Shortly before, Mimi Kodheli was publicly charged for plagiarism in her doctoral thesis "Inflation Targeting Regime: A Proposal for Albania". The student who pointed out, Vladimir Kola, put the three pages that Kodheli translated and presented as his own. In the end, Kola writes that the original work, that of Frederic S. Mishkin, is listed as a consultative literature, but not as a reference to the paragraphs received verbatim. While other authors, from whom Kodheli seems to have taken some paragraphs, are not finally listed as literature.
In the concept, the MP's action remains plagiarism, ie stealing an idea and presenting it as a personal one. I do not intend to defend him because Kodheli was grown up, responsive and aware of what he was doing at the time he wrote the thesis and when he decided not to include references to some of the speakers where he relied. As he received paragraphs from Mishkin, he also received from two other authors, which makes it even more intolerable. So there was no accidental action.
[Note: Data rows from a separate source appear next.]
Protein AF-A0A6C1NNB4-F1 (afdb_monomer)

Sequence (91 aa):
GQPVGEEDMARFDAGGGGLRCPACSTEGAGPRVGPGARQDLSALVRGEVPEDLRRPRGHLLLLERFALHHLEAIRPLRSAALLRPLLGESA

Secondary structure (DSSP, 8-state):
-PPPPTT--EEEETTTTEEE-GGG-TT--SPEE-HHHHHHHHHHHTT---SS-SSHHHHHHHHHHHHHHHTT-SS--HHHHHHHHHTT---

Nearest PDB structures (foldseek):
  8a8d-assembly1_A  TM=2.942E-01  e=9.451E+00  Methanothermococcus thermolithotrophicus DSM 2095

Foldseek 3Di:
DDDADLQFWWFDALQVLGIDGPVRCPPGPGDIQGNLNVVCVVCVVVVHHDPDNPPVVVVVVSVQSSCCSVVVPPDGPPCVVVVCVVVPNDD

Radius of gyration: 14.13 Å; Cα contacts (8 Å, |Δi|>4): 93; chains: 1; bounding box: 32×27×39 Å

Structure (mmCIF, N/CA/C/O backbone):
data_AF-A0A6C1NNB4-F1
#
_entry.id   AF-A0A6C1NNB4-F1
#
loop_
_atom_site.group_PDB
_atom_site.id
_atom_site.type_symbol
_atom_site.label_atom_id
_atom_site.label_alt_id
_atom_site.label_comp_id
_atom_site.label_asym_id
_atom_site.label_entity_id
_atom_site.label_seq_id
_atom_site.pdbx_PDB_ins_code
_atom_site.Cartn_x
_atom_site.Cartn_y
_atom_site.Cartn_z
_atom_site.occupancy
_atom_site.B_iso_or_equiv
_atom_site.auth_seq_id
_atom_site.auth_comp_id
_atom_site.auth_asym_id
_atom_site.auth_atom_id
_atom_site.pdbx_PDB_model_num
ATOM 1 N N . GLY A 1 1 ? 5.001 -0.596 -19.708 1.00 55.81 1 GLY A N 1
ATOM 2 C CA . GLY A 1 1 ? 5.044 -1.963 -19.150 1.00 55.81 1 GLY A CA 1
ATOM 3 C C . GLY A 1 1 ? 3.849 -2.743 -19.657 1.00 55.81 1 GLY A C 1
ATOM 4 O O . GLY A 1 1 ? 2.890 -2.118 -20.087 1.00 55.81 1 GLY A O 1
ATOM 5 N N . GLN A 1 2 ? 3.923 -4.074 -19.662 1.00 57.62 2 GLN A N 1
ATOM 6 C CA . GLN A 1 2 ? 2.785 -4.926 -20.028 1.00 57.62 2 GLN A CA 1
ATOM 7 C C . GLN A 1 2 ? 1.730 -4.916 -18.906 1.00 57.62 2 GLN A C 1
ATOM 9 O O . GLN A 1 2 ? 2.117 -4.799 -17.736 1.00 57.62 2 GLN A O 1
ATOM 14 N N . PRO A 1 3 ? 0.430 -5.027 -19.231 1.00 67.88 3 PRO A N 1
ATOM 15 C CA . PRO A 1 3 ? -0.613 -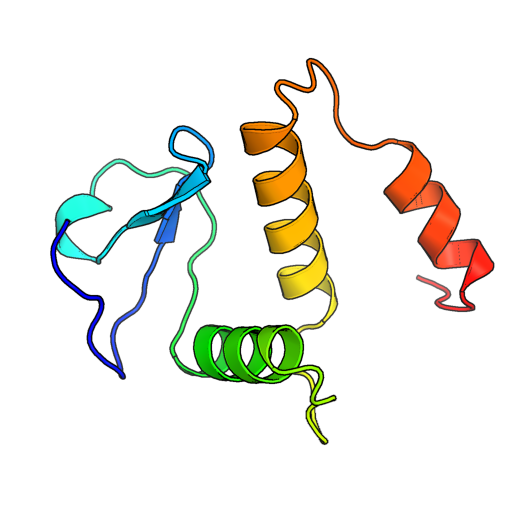5.185 -18.226 1.00 67.88 3 PRO A CA 1
ATOM 16 C C . PRO A 1 3 ? -0.359 -6.443 -17.384 1.00 67.88 3 PRO A C 1
ATOM 18 O O . PRO A 1 3 ? 0.175 -7.439 -17.869 1.00 67.88 3 PRO A O 1
ATOM 21 N N . VAL A 1 4 ? -0.709 -6.377 -16.100 1.00 78.62 4 VAL A N 1
ATOM 22 C CA . VAL A 1 4 ? -0.626 -7.524 -15.189 1.00 78.62 4 VAL A CA 1
ATOM 23 C C . VAL A 1 4 ? -1.910 -8.332 -15.347 1.00 78.62 4 VAL A C 1
ATOM 25 O O . VAL A 1 4 ? -2.983 -7.783 -15.090 1.00 78.62 4 VAL A O 1
ATOM 28 N N . GLY A 1 5 ? -1.813 -9.602 -15.750 1.00 79.88 5 GLY A N 1
ATOM 29 C CA . GLY A 1 5 ? -2.974 -10.480 -15.902 1.00 79.88 5 GLY A CA 1
ATOM 30 C C . GLY A 1 5 ? -3.763 -10.607 -14.600 1.00 79.88 5 GLY A C 1
ATOM 31 O O . GLY A 1 5 ? -3.233 -10.348 -13.519 1.00 79.88 5 GLY A O 1
ATOM 32 N N . GLU A 1 6 ? -5.041 -10.966 -14.670 1.00 79.69 6 GLU A N 1
ATOM 33 C CA . GLU A 1 6 ? -5.932 -10.970 -13.498 1.00 79.69 6 GLU A CA 1
ATOM 34 C C . GLU A 1 6 ? -5.434 -11.878 -12.373 1.00 79.69 6 GLU A C 1
ATOM 36 O O . GLU A 1 6 ? -5.479 -11.462 -11.224 1.00 79.69 6 GLU A O 1
ATOM 41 N N . GLU A 1 7 ? -4.818 -13.012 -12.704 1.00 84.62 7 GLU A N 1
ATOM 42 C CA . GLU A 1 7 ? -4.276 -13.983 -11.740 1.00 84.62 7 GLU A CA 1
ATOM 43 C C . GLU A 1 7 ? -2.789 -13.768 -11.409 1.00 84.62 7 GLU A C 1
ATOM 45 O O . GLU A 1 7 ? -2.231 -14.402 -10.511 1.00 84.62 7 GLU A O 1
ATOM 50 N N . ASP A 1 8 ? -2.121 -12.851 -12.109 1.00 84.81 8 ASP A N 1
ATOM 51 C CA . ASP A 1 8 ? -0.679 -12.680 -11.981 1.00 84.81 8 ASP A CA 1
ATOM 52 C C . ASP A 1 8 ? -0.270 -12.065 -10.635 1.00 84.81 8 ASP A C 1
ATOM 54 O O . ASP A 1 8 ? -0.930 -11.202 -10.043 1.00 84.81 8 ASP A O 1
ATOM 58 N N . MET A 1 9 ? 0.912 -12.459 -10.170 1.00 85.62 9 MET A N 1
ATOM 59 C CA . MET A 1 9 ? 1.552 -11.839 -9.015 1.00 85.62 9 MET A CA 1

However, I can not even call it malignant plagiarism. I do not believe that Kodheli did not start with the idea of ??getting to someone else and benefiting from it. Moreover, the impact of the copying culture that exists in Albania, the lack of respect for the work of the other and the lack of merit, is notable. Since the early years of education, less good students copy from the best and nobody impresses. Although best deserves to be valued for the work of others to be punished, the knowledge is dispensed in this way unfair. Even if the good student does not tell others and does not allow him to copy, stigmatize, mocks and remains alone. Consequently, those who are copied allow this to happen, though it simply hurt and toss it down. On the other hand, copying is never seen as the least. In fact, they never feel repentance, otherwise they will not be copying.
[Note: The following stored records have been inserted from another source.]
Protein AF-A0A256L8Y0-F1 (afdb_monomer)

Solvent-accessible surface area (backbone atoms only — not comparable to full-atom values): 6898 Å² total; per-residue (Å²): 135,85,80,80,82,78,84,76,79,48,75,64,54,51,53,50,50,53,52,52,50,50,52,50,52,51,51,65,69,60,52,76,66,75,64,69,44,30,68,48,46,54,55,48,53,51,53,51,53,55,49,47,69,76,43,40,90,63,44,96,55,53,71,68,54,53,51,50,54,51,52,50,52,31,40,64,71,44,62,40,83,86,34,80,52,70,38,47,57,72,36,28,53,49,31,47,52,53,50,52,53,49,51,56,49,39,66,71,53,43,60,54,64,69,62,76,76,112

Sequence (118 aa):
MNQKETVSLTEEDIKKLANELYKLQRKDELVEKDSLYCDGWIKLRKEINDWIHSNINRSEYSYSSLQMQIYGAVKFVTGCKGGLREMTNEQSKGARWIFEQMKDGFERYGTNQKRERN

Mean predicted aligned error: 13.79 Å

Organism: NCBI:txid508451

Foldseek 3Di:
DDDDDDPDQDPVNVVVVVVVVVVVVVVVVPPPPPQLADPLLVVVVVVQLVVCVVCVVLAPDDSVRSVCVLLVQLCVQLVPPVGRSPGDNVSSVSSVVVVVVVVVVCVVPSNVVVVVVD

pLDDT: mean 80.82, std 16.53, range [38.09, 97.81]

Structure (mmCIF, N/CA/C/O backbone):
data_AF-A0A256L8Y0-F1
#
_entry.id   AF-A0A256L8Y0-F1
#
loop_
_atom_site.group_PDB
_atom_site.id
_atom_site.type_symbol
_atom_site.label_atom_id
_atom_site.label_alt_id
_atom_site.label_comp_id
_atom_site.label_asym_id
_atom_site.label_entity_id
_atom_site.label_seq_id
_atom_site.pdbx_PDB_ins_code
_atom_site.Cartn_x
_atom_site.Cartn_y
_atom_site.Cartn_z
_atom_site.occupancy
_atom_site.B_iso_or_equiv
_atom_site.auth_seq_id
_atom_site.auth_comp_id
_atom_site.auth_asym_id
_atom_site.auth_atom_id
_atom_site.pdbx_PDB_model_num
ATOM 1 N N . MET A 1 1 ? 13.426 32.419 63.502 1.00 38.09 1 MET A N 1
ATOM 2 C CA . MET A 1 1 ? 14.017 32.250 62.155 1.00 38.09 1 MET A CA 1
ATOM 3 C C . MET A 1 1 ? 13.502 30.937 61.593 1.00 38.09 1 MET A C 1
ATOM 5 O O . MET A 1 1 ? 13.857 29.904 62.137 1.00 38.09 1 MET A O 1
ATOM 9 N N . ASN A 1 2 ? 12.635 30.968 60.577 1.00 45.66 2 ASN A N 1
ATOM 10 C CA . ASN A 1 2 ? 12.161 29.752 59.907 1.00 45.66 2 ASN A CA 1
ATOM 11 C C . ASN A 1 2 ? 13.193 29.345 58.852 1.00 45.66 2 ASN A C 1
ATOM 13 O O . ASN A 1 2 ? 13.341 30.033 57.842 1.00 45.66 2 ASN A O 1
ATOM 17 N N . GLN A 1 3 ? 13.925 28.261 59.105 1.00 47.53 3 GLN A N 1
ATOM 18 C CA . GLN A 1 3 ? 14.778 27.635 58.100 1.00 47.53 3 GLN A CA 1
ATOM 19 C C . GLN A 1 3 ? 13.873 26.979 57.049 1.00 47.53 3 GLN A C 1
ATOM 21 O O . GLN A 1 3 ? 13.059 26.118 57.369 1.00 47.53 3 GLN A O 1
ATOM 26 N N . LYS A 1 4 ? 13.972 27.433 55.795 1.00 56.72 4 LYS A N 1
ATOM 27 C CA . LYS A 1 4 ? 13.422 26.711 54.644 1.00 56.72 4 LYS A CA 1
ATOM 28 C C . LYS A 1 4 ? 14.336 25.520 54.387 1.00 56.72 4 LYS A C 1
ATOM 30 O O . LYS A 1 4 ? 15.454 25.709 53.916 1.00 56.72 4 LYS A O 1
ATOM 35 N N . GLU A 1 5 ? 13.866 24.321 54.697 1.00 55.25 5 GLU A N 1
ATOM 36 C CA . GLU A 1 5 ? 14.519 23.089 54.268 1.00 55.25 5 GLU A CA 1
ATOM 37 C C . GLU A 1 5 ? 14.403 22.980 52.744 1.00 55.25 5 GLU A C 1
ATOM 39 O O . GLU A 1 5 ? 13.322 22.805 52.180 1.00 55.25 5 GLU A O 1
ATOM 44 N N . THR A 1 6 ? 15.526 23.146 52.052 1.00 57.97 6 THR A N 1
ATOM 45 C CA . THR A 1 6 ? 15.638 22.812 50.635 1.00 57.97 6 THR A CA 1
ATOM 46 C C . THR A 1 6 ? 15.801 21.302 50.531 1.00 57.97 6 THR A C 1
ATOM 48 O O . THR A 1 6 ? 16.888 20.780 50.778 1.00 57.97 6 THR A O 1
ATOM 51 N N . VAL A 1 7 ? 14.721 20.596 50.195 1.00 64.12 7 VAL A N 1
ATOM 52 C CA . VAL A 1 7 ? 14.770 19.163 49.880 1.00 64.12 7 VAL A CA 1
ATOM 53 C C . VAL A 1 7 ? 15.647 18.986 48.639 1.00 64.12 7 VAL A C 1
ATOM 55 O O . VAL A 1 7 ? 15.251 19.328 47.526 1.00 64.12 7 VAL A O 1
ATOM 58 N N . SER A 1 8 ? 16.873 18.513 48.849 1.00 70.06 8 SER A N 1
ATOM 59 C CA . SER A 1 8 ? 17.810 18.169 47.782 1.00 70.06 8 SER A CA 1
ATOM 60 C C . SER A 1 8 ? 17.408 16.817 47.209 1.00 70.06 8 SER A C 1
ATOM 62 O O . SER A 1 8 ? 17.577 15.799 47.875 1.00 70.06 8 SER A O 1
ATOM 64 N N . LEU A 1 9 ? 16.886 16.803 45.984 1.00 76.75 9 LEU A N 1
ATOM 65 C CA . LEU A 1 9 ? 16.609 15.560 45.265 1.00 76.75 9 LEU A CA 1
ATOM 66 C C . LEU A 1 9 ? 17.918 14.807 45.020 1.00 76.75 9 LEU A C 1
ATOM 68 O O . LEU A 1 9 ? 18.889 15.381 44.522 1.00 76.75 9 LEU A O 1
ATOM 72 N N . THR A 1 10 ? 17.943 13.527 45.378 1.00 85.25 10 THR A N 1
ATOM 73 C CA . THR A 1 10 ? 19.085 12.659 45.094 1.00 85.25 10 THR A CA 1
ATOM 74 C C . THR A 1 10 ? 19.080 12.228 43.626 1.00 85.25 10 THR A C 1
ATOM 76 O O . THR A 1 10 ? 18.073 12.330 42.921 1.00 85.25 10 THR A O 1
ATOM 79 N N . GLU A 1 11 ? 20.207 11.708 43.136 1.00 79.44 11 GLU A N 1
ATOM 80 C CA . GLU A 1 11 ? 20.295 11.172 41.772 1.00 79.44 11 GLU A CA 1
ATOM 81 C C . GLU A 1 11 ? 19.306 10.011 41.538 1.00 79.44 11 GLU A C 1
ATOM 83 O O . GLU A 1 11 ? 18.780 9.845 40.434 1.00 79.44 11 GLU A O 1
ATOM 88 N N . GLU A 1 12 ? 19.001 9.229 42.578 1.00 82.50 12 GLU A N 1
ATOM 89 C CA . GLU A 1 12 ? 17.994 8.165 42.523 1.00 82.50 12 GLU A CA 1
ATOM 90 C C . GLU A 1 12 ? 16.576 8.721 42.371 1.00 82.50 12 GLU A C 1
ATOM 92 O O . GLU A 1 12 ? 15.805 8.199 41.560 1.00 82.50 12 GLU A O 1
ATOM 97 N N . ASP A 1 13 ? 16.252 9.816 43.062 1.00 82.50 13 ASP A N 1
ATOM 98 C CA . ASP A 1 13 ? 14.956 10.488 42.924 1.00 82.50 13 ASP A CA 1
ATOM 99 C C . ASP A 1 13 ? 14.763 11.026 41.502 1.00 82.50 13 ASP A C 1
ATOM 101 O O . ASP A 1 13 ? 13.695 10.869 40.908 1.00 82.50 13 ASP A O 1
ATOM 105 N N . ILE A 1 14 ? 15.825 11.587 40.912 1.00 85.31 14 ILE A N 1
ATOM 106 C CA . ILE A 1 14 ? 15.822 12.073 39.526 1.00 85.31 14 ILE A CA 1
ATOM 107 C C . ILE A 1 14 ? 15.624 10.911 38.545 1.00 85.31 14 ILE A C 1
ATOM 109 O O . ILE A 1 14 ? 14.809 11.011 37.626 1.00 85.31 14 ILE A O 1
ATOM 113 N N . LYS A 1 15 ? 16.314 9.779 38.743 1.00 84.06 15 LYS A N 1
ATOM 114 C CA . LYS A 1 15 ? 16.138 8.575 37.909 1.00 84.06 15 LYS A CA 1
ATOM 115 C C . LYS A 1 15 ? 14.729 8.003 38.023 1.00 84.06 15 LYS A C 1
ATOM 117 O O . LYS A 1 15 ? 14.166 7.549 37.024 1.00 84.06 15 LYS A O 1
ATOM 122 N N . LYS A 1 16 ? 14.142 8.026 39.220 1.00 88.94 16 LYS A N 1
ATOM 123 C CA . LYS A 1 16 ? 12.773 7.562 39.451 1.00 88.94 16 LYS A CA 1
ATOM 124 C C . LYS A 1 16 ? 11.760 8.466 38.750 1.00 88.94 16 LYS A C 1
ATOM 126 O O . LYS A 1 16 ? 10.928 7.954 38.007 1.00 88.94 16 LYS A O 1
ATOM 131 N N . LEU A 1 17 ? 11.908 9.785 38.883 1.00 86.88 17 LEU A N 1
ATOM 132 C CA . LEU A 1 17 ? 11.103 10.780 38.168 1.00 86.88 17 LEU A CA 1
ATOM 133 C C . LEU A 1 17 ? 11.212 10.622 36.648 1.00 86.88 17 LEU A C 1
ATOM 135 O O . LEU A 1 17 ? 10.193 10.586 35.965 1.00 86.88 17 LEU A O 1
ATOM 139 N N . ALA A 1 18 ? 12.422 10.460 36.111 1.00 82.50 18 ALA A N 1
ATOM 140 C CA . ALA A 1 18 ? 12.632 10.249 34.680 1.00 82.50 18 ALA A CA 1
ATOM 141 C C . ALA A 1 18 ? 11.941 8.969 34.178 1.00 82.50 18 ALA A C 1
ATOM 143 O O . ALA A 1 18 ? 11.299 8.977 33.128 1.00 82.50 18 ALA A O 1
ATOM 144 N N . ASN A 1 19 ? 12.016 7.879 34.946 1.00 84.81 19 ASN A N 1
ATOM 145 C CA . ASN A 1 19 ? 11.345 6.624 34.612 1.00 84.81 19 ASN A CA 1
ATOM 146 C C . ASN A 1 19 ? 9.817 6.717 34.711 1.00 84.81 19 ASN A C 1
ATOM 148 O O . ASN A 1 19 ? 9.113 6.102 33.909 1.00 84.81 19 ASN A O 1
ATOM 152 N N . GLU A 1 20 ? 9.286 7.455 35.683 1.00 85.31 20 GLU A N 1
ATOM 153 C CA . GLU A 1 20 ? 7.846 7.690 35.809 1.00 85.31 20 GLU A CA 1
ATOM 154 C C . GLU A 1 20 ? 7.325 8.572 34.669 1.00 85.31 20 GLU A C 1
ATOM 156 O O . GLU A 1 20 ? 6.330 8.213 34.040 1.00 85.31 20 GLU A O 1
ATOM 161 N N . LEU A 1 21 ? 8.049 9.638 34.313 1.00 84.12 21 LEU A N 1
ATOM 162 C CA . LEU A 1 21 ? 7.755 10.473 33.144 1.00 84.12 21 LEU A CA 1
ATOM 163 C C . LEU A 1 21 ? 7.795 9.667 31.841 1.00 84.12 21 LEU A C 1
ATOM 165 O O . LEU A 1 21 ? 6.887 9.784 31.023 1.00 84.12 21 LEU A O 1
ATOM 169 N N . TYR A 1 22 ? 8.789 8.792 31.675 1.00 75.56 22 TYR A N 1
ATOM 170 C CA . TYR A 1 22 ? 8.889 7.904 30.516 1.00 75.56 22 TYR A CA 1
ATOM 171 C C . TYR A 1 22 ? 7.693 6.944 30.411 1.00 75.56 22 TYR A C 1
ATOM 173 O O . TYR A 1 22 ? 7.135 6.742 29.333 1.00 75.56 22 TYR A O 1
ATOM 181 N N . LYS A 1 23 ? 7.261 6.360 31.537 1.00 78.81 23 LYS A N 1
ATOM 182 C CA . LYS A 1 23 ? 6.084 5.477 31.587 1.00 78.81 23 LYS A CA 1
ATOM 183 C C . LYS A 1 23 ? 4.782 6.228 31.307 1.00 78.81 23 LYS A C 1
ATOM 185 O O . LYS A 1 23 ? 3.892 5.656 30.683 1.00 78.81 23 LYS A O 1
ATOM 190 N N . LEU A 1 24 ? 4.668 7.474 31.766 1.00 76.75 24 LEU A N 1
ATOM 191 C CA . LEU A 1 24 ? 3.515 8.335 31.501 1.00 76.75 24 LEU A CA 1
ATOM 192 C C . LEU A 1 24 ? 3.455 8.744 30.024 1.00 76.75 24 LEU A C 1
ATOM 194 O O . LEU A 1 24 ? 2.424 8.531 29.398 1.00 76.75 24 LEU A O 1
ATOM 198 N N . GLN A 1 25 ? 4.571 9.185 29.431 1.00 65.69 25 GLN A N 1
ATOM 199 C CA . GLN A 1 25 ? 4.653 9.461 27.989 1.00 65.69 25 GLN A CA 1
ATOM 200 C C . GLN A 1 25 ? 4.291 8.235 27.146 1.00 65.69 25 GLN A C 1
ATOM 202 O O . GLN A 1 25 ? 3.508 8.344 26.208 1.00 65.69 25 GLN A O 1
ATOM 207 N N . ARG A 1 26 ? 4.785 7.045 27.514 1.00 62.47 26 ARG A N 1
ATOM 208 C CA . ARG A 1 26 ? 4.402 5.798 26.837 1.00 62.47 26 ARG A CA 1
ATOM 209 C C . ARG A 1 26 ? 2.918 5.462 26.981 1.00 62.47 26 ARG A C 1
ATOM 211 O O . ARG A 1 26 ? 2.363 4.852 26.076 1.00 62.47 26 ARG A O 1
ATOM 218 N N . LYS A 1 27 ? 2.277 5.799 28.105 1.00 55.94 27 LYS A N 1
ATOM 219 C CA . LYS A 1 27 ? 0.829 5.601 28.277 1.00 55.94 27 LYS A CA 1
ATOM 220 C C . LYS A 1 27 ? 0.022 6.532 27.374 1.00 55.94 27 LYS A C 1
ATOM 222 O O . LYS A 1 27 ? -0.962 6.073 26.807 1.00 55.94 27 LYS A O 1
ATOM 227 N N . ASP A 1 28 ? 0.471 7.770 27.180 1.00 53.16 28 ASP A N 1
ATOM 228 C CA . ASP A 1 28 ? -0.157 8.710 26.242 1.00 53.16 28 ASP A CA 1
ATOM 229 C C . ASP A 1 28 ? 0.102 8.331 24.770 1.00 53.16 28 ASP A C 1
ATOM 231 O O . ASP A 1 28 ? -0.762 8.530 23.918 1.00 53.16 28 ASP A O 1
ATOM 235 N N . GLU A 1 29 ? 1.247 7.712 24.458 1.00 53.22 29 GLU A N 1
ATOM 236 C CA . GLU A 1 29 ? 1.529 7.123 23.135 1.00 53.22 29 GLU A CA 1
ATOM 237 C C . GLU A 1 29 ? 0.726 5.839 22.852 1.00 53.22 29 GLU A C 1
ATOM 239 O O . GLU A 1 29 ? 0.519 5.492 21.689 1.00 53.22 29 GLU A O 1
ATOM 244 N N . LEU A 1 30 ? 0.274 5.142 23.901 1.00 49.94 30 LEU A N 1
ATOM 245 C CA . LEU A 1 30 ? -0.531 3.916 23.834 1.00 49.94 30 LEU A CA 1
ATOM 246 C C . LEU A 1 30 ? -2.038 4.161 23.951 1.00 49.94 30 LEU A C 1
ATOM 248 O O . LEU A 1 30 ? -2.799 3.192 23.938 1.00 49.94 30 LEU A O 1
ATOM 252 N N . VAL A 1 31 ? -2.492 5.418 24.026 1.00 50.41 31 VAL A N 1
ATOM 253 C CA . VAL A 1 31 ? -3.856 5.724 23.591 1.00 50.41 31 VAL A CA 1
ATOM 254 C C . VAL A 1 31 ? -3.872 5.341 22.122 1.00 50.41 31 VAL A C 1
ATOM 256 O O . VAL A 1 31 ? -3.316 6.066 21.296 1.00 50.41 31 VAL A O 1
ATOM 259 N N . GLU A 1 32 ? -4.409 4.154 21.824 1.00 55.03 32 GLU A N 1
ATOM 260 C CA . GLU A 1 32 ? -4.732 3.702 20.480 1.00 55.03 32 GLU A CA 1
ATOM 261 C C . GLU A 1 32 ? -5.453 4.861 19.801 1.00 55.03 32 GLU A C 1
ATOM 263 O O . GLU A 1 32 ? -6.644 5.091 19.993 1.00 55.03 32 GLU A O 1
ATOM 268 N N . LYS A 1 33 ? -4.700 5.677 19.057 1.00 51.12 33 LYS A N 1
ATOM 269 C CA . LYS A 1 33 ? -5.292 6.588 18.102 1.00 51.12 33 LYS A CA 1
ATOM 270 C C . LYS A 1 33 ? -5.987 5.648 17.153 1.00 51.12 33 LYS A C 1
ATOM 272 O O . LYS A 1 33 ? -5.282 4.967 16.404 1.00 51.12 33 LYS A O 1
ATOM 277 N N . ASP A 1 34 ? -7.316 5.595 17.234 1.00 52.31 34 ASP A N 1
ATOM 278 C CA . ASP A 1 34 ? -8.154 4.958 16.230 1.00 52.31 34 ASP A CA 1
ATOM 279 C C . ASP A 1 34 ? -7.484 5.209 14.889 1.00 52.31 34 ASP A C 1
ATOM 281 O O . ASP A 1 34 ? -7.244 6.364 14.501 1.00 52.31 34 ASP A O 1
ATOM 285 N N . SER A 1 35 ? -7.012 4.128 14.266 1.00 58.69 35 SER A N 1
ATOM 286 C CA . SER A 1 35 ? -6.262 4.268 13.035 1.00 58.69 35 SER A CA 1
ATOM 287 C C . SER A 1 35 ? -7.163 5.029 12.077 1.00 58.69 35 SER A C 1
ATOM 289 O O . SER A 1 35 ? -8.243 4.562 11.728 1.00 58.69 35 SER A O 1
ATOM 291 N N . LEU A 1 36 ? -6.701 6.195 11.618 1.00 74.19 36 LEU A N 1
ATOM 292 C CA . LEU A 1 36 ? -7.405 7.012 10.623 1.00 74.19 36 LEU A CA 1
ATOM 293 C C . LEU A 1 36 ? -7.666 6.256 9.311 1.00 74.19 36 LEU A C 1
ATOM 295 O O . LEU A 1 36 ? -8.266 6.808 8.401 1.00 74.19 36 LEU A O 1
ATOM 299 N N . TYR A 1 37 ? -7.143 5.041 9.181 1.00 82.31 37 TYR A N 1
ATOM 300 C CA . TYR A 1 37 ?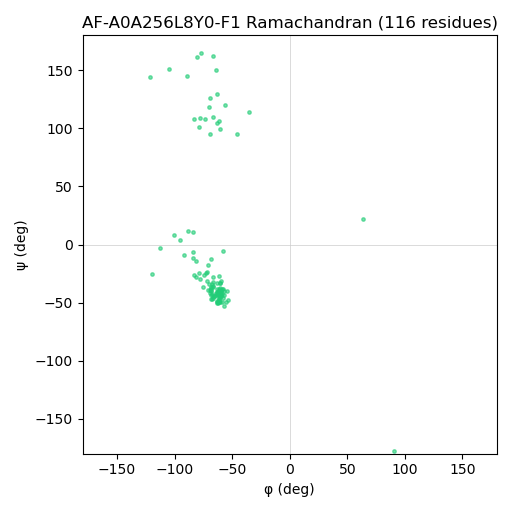 -7.229 4.182 8.022 1.00 82.31 37 TYR A CA 1
ATOM 301 C C . TYR A 1 37 ? -7.889 2.861 8.398 1.00 82.31 37 TYR A C 1
ATOM 303 O O . TYR A 1 37 ? -7.589 2.305 9.454 1.00 82.31 37 TYR A O 1
ATOM 311 N N . CYS A 1 38 ? -8.684 2.306 7.484 1.00 89.88 38 CYS A N 1
ATOM 312 C CA . CYS A 1 38 ? -9.178 0.941 7.625 1.00 89.88 38 CYS A CA 1
ATOM 313 C C . CYS A 1 38 ? -8.039 -0.096 7.590 1.00 89.88 38 CYS A C 1
ATOM 315 O O . CYS A 1 38 ? -7.025 0.089 6.907 1.00 89.88 38 CYS A O 1
ATOM 317 N N . ASP A 1 39 ? -8.231 -1.222 8.278 1.00 91.50 39 ASP A N 1
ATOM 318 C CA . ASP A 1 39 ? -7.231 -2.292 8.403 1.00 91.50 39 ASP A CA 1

In gymnasiums and faculties, it happens that exam theses are discovered before the exam and are distributed among students and no one is eye-catching. At no time, students do not think that what they are doing is immoral and more than their own. The purpose of an exam is to test the knowledge and if I know the questions, it does not test anything. By copying or knowing in advance the questions of an exam, the goal varies. Instead of learning and learning, students aim to go well or go. So, it's enough to get the grade and not the knowledge or skills that each grade is supposed to support.
Even in Kodel's case, the purpose justified the vehicle. It - and certainly others who did the same thing - needed a few paragraphs, so it took them because it could and because it was worth the final goal. In this case, the grade replaces the rank.
Even in the online media world, one's original work is often ignored. Almost every day we see an article taken literally from elsewhere, without quoting either the source. It is the same thing, remains plagiarism.
This accusation does not automatically undermine Kodheli's accomplishments or abilities, but mitigates the little respect people may have for him.
Yes, copying is not a shame. But it must be.